Xado pilots the ship out of the atmosphere to the space, and puts some distance between them and planet. Then (if nobody interferes or nothing happens) he starts plotting the hyperspace course to Corellia.

OOC: Take 10 on the Astrogate check.
Jemal: Just tell us if something happens, and I will change my post.


----------



## Jemal (Dec 15, 2002)

Xado manages to set a competent course for Corellia.  
OOC: If you guys wanna do some more... Interaction *L* you've got until tommorow before you arrive.


----------



## KitanaVorr (Dec 15, 2002)

Lady Meiko yawned, stretching a bit as she dragged herself out of the lumpy bed.  How much _longer_ before they reached Corellia?  It was too bad whoever sent them on this journey didn't feel like sending them in style.

_Really._

Padding over to her bag, she pulled out the blonde wig, set it on her head and popped the blue contacts back into her eyes.   Disguise in place and robe wrapped around her body, she headed to the showers to freshen up before she began her further acts of terror on the ship.

It figured.  Of course none of the stinky men bothered to shower.  No noble would ever go a day without at least two showers.   These men probably went for _weeks_.

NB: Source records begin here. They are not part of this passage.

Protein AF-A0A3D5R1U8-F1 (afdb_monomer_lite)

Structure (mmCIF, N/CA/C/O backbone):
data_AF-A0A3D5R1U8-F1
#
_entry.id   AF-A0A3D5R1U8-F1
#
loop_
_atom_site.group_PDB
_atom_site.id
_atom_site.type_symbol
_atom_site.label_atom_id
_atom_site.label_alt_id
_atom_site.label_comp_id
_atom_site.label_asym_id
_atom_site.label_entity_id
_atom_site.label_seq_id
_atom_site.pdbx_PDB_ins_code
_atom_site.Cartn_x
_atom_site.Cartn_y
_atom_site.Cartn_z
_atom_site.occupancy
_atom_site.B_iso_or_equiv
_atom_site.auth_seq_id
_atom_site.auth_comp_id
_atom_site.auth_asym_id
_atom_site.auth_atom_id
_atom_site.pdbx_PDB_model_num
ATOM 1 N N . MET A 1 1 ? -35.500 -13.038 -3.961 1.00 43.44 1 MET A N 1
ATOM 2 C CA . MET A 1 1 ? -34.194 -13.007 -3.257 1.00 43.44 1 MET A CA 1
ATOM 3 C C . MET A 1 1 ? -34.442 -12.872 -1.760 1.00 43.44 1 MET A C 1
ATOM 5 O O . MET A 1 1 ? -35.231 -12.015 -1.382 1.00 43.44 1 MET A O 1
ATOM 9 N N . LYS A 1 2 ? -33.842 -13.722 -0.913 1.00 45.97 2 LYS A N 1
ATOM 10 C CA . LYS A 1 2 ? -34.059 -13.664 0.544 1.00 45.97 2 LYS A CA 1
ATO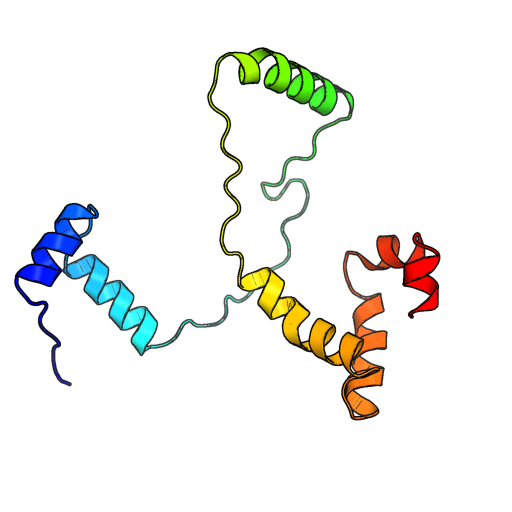M 11 C C . LYS A 1 2 ? -33.364 -12.426 1.123 1.00 45.97 2 LYS A C 1
ATOM 13 O O . LYS A 1 2 ? -32.148 -12.298 1.037 1.00 45.97 2 LYS A O 1
ATOM 18 N N . LYS A 1 3 ? -34.151 -11.512 1.692 1.00 56.59 3 LYS A N 1
ATOM 19 C CA . LYS A 1 3 ? -33.677 -10.357 2.461 1.00 56.59 3 LYS A CA 1
ATOM 20 C C . LYS A 1 3 ? -33.103 -10.915 3.768 1.00 56.59 3 LYS A C 1
ATOM 22 O O . LYS A 1 3 ? -33.866 -11.292 4.651 1.00 56.59 3 LYS A O 1
ATOM 27 N N . HIS A 1 4 ? -31.785 -11.073 3.868 1.00 63.16 4 HIS A N 1
ATOM 28 C CA . HIS A 1 4 ? -31.172 -11.456 5.140 1.00 63.16 4 HIS A CA 1
ATOM 29 C C . HIS A 1 4 ? -31.352 -10.292 6.112 1.00 63.16 4 HIS A C 1
ATOM 31 O O . HIS A 1 4 ? -30.708 -9.259 5.967 1.00 63.16 4 HIS A O 1
ATOM 37 N N . SER A 1 5 ? -32.291 -10.427 7.045 1.00 80.50 5 SER A N 1
ATOM 38 C CA . SER A 1 5 ? -32.491 -9.439 8.099 1.00 80.50 5 SER A CA 1
ATOM 39 C C . SER A 1 5 ? -31.429 -9.645 9.170 1.00 80.50 5 SER A C 1
ATOM 41 O O . SER A 1 5 ? -31.235 -10.769 9.629 1.00 80.50 5 SER A O 1
ATOM 43 N N . PHE A 1 6 ? -30.766 -8.566 9.578 1.00 90.38 6 PHE A N 1
ATOM 44 C CA . PHE A 1 6 ? -29.875 -8.581 10.734 1.00 90.38 6 PHE A CA 1
ATOM 45 C C . PHE A 1 6 ? -30.642 -8.990 11.995 1.00 90.38 6 PHE A C 1
ATOM 47 O O . PHE A 1 6 ? -31.781 -8.557 12.205 1.00 90.38 6 PHE A O 1
ATOM 54 N N . SER A 1 7 ? -30.021 -9.813 12.838 1.00 93.44 7 SER A N 1
ATOM 55 C CA . SER A 1 7 ? -30.530 -10.103 14.176 1.00 93.44 7 SER A CA 1
ATOM 56 C C . SER A 1 7 ? -30.369 -8.882 15.091 1.00 93.44 7 SER A C 1
ATOM 58 O O . SER A 1 7 ? -29.650 -7.931 14.776 1.00 93.44 7 SER A O 1
ATOM 60 N N . LYS A 1 8 ? -31.006 -8.901 16.269 1.00 93.69 8 LYS A N 1
ATOM 61 C CA . LYS A 1 8 ? -30.817 -7.836 17.273 1.00 93.69 8 LYS A CA 1
ATOM 62 C C . LYS A 1 8 ? -29.345 -7.687 17.674 1.00 93.69 8 LYS A C 1
ATOM 64 O O . LYS A 1 8 ? -28.846 -6.567 17.729 1.00 93.69 8 LYS A O 1
ATOM 69 N N . ARG A 1 9 ? -28.648 -8.814 17.853 1.00 95.88 9 ARG A N 1
ATOM 70 C CA . ARG A 1 9 ? -27.220 -8.854 18.188 1.00 95.88 9 ARG A CA 1
ATOM 71 C C . ARG A 1 9 ? -26.360 -8.221 17.092 1.00 95.88 9 ARG A C 1
ATOM 73 O O . ARG A 1 9 ? -25.463 -7.442 17.400 1.00 95.88 9 ARG A O 1
ATOM 80 N N . ASP A 1 10 ? -26.667 -8.498 15.825 1.00 94.19 10 ASP A N 1
ATOM 81 C CA . ASP A 1 10 ? -25.959 -7.881 14.697 1.00 94.19 10 ASP A CA 1
ATOM 82 C C . ASP A 1 10 ? -26.153 -6.360 14.704 1.00 94.19 10 ASP A C 1
ATOM 84 O O . ASP A 1 10 ? -25.200 -5.606 14.537 1.00 94.19 10 ASP A O 1
ATOM 88 N N . ILE A 1 11 ? -27.378 -5.884 14.952 1.00 94.81 11 ILE A N 1
ATOM 89 C CA . ILE A 1 11 ? -27.684 -4.447 14.998 1.00 94.81 11 ILE A CA 1
ATOM 90 C C . ILE A 1 11 ? -26.919 -3.747 16.130 1.00 94.81 11 ILE A C 1
ATOM 92 O O . ILE A 1 11 ? -26.407 -2.645 15.924 1.00 94.81 11 ILE A O 1
ATOM 96 N N . GLU A 1 12 ? -26.830 -4.362 17.308 1.00 96.56 12 GLU A N 1
ATOM 97 C CA . GLU A 1 12 ? -26.065 -3.832 18.441 1.00 96.56 12 GLU A CA 1
ATOM 98 C C . GLU A 1 12 ? -24.572 -3.737 18.117 1.00 96.56 12 GLU A C 1
ATOM 100 O O . GLU A 1 12 ? -23.965 -2.685 18.321 1.00 96.56 12 GLU A O 1
ATOM 105 N N . GLN A 1 13 ? -23.998 -4.783 17.519 1.00 97.12 13 GLN A N 1
ATOM 106 C CA . GLN A 1 13 ? -22.594 -4.786 17.111 1.00 97.12 13 GLN A CA 1
ATOM 107 C C . GLN A 1 13 ? -22.304 -3.735 16.029 1.00 97.12 13 GLN A C 1
ATOM 109 O O . GLN A 1 13 ? -21.314 -3.009 16.113 1.00 97.12 13 GLN A O 1
ATOM 114 N N . ILE A 1 14 ? -23.182 -3.610 15.030 1.00 96.06 14 ILE A N 1
ATOM 115 C CA . ILE A 1 14 ? -23.071 -2.604 13.964 1.00 96.06 14 ILE A CA 1
ATOM 116 C C . ILE A 1 14 ? -23.046 -1.192 14.561 1.00 96.06 14 ILE A C 1
ATOM 118 O O . ILE A 1 14 ? -22.206 -0.377 14.176 1.00 96.06 14 ILE A O 1
ATOM 122 N N . LYS A 1 15 ? -23.925 -0.910 15.530 1.00 95.44 15 LYS A N 1
ATOM 123 C CA . LYS A 1 15 ? -23.959 0.385 16.222 1.00 95.44 15 LYS A CA 1
ATOM 124 C C . LYS A 1 15 ? -22.708 0.619 17.068 1.00 95.44 15 LYS A C 1
ATOM 126 O O . LYS A 1 15 ? -22.165 1.718 17.021 1.00 95.44 15 LYS A O 1
ATOM 131 N N . ALA A 1 16 ? -22.225 -0.395 17.789 1.00 97.06 16 ALA A N 1
ATOM 132 C CA . ALA A 1 16 ? -21.011 -0.299 18.604 1.00 97.06 16 ALA A CA 1
ATOM 133 C C . ALA A 1 16 ? -19.759 0.035 17.770 1.00 97.06 16 ALA A C 1
ATOM 135 O O . ALA A 1 16 ? -18.863 0.726 18.243 1.00 97.06 16 ALA A O 1
ATOM 136 N N . LEU A 1 17 ? -19.726 -0.396 16.505 1.00 95.44 17 LEU A N 1
ATOM 137 C CA . LEU A 1 17 ? -18.675 -0.061 15.537 1.00 95.44 17 LEU A CA 1
ATOM 138 C C . LEU A 1 17 ? -18.874 1.307 14.848 1.00 95.44 17 LEU A C 1
ATOM 140 O O . LEU A 1 17 ? -18.119 1.649 13.939 1.00 95.44 17 LEU A O 1
ATOM 144 N N . GLY A 1 18 ? -19.893 2.087 15.229 1.00 95.81 18 GLY A N 1
ATOM 145 C CA . GLY A 1 18 ? -20.196 3.390 14.622 1.00 95.81 18 GLY A CA 1
ATOM 146 C C . GLY A 1 18 ? -20.775 3.299 13.203 1.00 95.81 18 GLY A C 1
ATOM 147 O O . GLY A 1 18 ? -20.657 4.236 12.406 1.00 95.81 18 GLY A O 1
ATOM 148 N N . LEU A 1 19 ? -21.380 2.163 12.851 1.00 95.88 19 LEU A N 1
ATOM 149 C CA . LEU A 1 19 ? -21.984 1.909 11.544 1.00 95.88 19 LEU A CA 1
ATOM 150 C C . LEU A 1 19 ? -23.517 1.911 11.632 1.00 95.88 19 LEU A C 1
ATOM 152 O O . LEU A 1 19 ? -24.115 1.876 12.705 1.00 95.88 19 LEU A O 1
ATOM 156 N N . THR A 1 20 ? -24.176 1.938 10.471 1.00 94.38 20 THR A N 1
ATOM 157 C CA . THR A 1 20 ? -25.634 1.775 10.370 1.00 94.38 20 THR A CA 1
ATOM 158 C C . THR A 1 20 ? -25.967 0.492 9.610 1.00 94.38 20 THR A C 1
ATOM 160 O O . THR A 1 20 ? -25.223 0.131 8.692 1.00 94.38 20 THR A O 1
ATOM 163 N N . PRO A 1 21 ? -27.101 -0.176 9.904 1.00 91.88 21 PRO A N 1
ATOM 164 C CA . PRO A 1 21 ? -27.527 -1.361 9.155 1.00 91.88 21 PRO A CA 1
ATOM 165 C C . PRO A 1 21 ? -27.582 -1.128 7.638 1.00 91.88 21 PRO A C 1
ATOM 167 O O . PRO A 1 21 ? -27.178 -1.981 6.856 1.00 91.88 21 PRO A O 1
ATOM 170 N N . SER A 1 22 ? -27.990 0.071 7.207 1.00 91.50 22 SER A N 1
ATOM 171 C CA . SER A 1 22 ? -27.992 0.461 5.790 1.00 91.50 22 SER A CA 1
ATOM 172 C C . SER A 1 22 ? -26.585 0.473 5.171 1.00 91.50 22 SER A C 1
ATOM 174 O O . SER A 1 22 ? -26.392 -0.035 4.064 1.00 91.50 22 SER A O 1
ATOM 176 N N . ARG A 1 23 ? -25.571 0.990 5.886 1.00 93.44 23 ARG A N 1
ATOM 177 C CA . ARG A 1 23 ? -24.171 0.968 5.419 1.00 93.44 23 ARG A CA 1
ATOM 178 C C . ARG A 1 23 ? -23.645 -0.459 5.287 1.00 93.44 23 ARG A C 1
ATOM 180 O O . ARG A 1 23 ? -22.985 -0.760 4.296 1.00 93.44 23 ARG A O 1
ATOM 187 N N . VAL A 1 24 ? -23.969 -1.327 6.241 1.00 93.81 24 VAL A N 1
ATOM 188 C CA . VAL A 1 24 ? -23.538 -2.732 6.211 1.00 93.81 24 VAL A CA 1
ATOM 189 C C . VA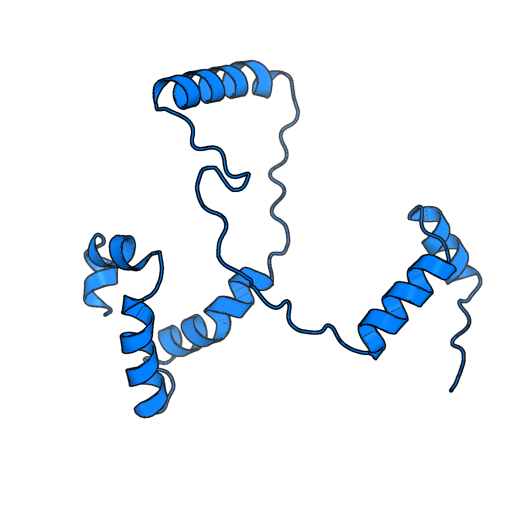L A 1 24 ? -24.244 -3.498 5.094 1.00 93.81 24 VAL A C 1
ATOM 191 O O . VAL A 1 24 ? -23.585 -4.207 4.343 1.00 93.81 24 VAL A O 1
ATOM 194 N N . HIS A 1 25 ? -25.544 -3.279 4.874 1.00 91.44 25 HIS A N 1
ATOM 195 C CA . HIS A 1 25 ? -26.239 -3.845 3.713 1.00 91.44 25 HIS A CA 1
ATOM 196 C C . HIS A 1 25 ? -25.602 -3.424 2.383 1.00 91.44 25 HIS A C 1
ATOM 198 O O . HIS A 1 25 ? -25.401 -4.272 1.517 1.00 91.44 25 HIS A O 1
ATOM 204 N N . LYS A 1 26 ? -25.215 -2.149 2.221 1.00 89.69 26 LYS A N 1
ATOM 205 C CA . LYS A 1 26 ? -24.484 -1.704 1.021 1.00 89.69 26 LYS A CA 1
ATOM 206 C C . LYS A 1 26 ? -23.162 -2.454 0.836 1.00 89.69 26 LYS A C 1
ATOM 208 O O . LYS A 1 26 ? -22.839 -2.833 -0.284 1.00 89.69 26 LYS A O 1
ATOM 213 N N . GLN A 1 27 ? -22.412 -2.686 1.912 1.00 90.31 27 GLN A N 1
ATOM 214 C CA . GLN A 1 27 ? -21.172 -3.468 1.858 1.00 90.31 27 GLN A CA 1
ATOM 215 C C . GLN A 1 27 ? -21.437 -4.929 1.472 1.00 90.31 27 GLN A C 1
ATOM 217 O O . GLN A 1 27 ? -20.725 -5.475 0.635 1.00 90.31 27 GLN A O 1
ATOM 222 N N . MET A 1 28 ? -22.488 -5.546 2.019 1.00 90.19 28 MET A N 1
ATOM 223 C CA . MET A 1 28 ? -22.890 -6.906 1.651 1.00 90.19 28 MET A CA 1
ATOM 224 C C . MET A 1 28 ? -23.259 -7.019 0.171 1.00 90.19 28 MET A C 1
ATOM 226 O O . MET A 1 28 ? -22.850 -7.977 -0.478 1.00 90.19 28 MET A O 1
ATOM 230 N N . GLU A 1 29 ? -23.972 -6.037 -0.388 1.00 89.31 29 GLU A N 1
ATOM 231 C CA . GLU A 1 29 ? -24.271 -6.032 -1.825 1.00 89.31 29 GLU A CA 1
ATOM 232 C C . GLU A 1 29 ? -23.009 -5.887 -2.683 1.00 89.31 29 GLU A C 1
ATOM 234 O O . GLU A 1 29 ? -22.912 -6.535 -3.724 1.00 89.31 29 GLU A O 1
ATOM 239 N N . ILE A 1 30 ? -22.010 -5.112 -2.241 1.00 87.00 30 ILE A N 1
ATOM 240 C CA . ILE A 1 30 ? -20.701 -5.049 -2.914 1.00 87.00 30 ILE A CA 1
ATOM 241 C C . ILE A 1 30 ? -20.033 -6.430 -2.914 1.00 87.00 30 ILE A C 1
ATOM 243 O O . ILE A 1 30 ? -19.565 -6.876 -3.960 1.00 87.00 30 ILE A O 1
ATOM 247 N N . TYR A 1 31 ? -20.031 -7.138 -1.781 1.00 85.38 31 TYR A N 1
ATOM 248 C CA . TYR A 1 31 ? -19.474 -8.492 -1.714 1.00 85.38 31 TYR A CA 1
ATOM 249 C C . TYR A 1 31 ? -20.240 -9.489 -2.585 1.00 85.38 31 TYR A C 1
ATOM 251 O O . TYR A 1 31 ? -19.622 -10.299 -3.269 1.00 85.38 31 TYR A O 1
ATOM 259 N N . ARG A 1 32 ? -21.576 -9.407 -2.607 1.00 87.19 32 ARG A N 1
ATOM 260 C CA . ARG A 1 32 ? -22.435 -10.298 -3.400 1.00 87.19 32 ARG A CA 1
ATOM 261 C C . ARG A 1 32 ? -22.266 -10.085 -4.902 1.00 87.19 32 ARG A C 1
ATOM 263 O O . ARG A 1 32 ? -22.294 -11.046 -5.662 1.00 87.19 32 ARG A O 1
ATOM 270 N N . ARG A 1 33 ? -22.116 -8.829 -5.330 1.00 86.69 33 ARG A N 1
ATOM 271 C CA . ARG A 1 33 ? -21.833 -8.468 -6.725 1.00 86.69 33 ARG A CA 1
ATOM 272 C C . ARG A 1 33 ? -20.410 -8.855 -7.140 1.00 86.69 33 ARG A C 1
ATOM 274 O O . ARG A 1 33 ? -20.168 -9.078 -8.321 1.00 86.69 33 ARG A O 1
ATOM 281 N N . GLY A 1 34 ? -19.491 -8.908 -6.180 1.00 79.44 34 GLY A N 1
ATOM 282 C CA . GLY A 1 34 ? -18.060 -8.922 -6.437 1.00 79.44 34 GLY A CA 1
ATOM 283 C C . GLY A 1 34 ? -17.539 -7.516 -6.743 1.00 79.44 34 GLY A C 1
ATOM 284 O O . GLY A 1 34 ? -18.251 -6.636 -7.236 1.00 79.44 34 GLY A O 1
ATOM 285 N N . SER A 1 35 ? -16.268 -7.287 -6.429 1.00 72.50 35 SER A N 1
ATOM 286 C CA . SER A 1 35 ? -15.576 -6.054 -6.793 1.00 72.50 35 SER A CA 1
ATOM 287 C C . SER A 1 35 ? -15.207 -6.082 -8.273 1.00 72.50 35 SER A C 1
ATOM 289 O O . SER A 1 35 ? -14.535 -7.009 -8.721 1.00 72.50 35 SER A O 1
ATOM 291 N N . SER A 1 36 ? -15.577 -5.047 -9.025 1.00 76.25 36 SER A N 1
ATOM 292 C CA . SER A 1 36 ? -14.959 -4.804 -10.328 1.00 76.25 36 SER A CA 1
ATOM 293 C C . SER A 1 36 ? -13.487 -4.453 -10.133 1.00 76.25 36 SER A C 1
ATOM 295 O O . SER A 1 36 ? -13.160 -3.665 -9.240 1.00 76.25 36 SER A O 1
ATOM 297 N N . TYR A 1 37 ? -12.615 -4.976 -10.992 1.00 76.44 37 TYR A N 1
ATOM 298 C CA . TYR A 1 37 ? -11.239 -4.500 -11.054 1.00 76.44 37 TYR A CA 1
ATOM 299 C C . TYR A 1 37 ? -11.230 -2.991 -11.297 1.00 76.44 37 TYR A C 1
ATOM 301 O O . TYR A 1 37 ? -11.961 -2.474 -12.146 1.00 76.44 37 TYR A O 1
ATOM 309 N N . LEU A 1 38 ? -10.420 -2.278 -10.519 1.00 79.88 38 LEU A N 1
ATOM 310 C CA . LEU A 1 38 ? -10.192 -0.863 -10.757 1.00 79.88 38 LEU A CA 1
ATOM 311 C C . LEU A 1 38 ? -9.459 -0.727 -12.089 1.00 79.88 38 LEU A C 1
ATOM 313 O O . LEU A 1 38 ? -8.384 -1.299 -12.270 1.00 79.88 38 LEU A O 1
ATOM 317 N N . LYS A 1 39 ? -10.028 0.048 -13.014 1.00 84.50 39 LYS A N 1
ATOM 318 C CA . LYS A 1 39 ? -9.304 0.454 -14.215 1.00 84.50 39 LYS A CA 1
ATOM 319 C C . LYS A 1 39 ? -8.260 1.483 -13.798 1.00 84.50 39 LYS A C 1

_Ugh.  I hope I don't have to be near them for very long.  Please oh please let me work with them from a distance....a _ very _ long distance._  But she would probably still smell them from there!

The lower classes were just _so_ dirty.

After depleting the ship of its hot water for the next few hours at least, Lady Meiko dressed again in yet another fashionable outfit.  The same expensive black high boots but this time a tan leather skirt with a diagonal-cut hemline.   One side of the skirt rode high enough on her thigh and the waistline low enough on her hips to make even the most liberal mama tsk at her.  Over that went a  matching cropped strappy tank top that hugged her like second skin and exposed a liberal amount of smooth hard abdomen.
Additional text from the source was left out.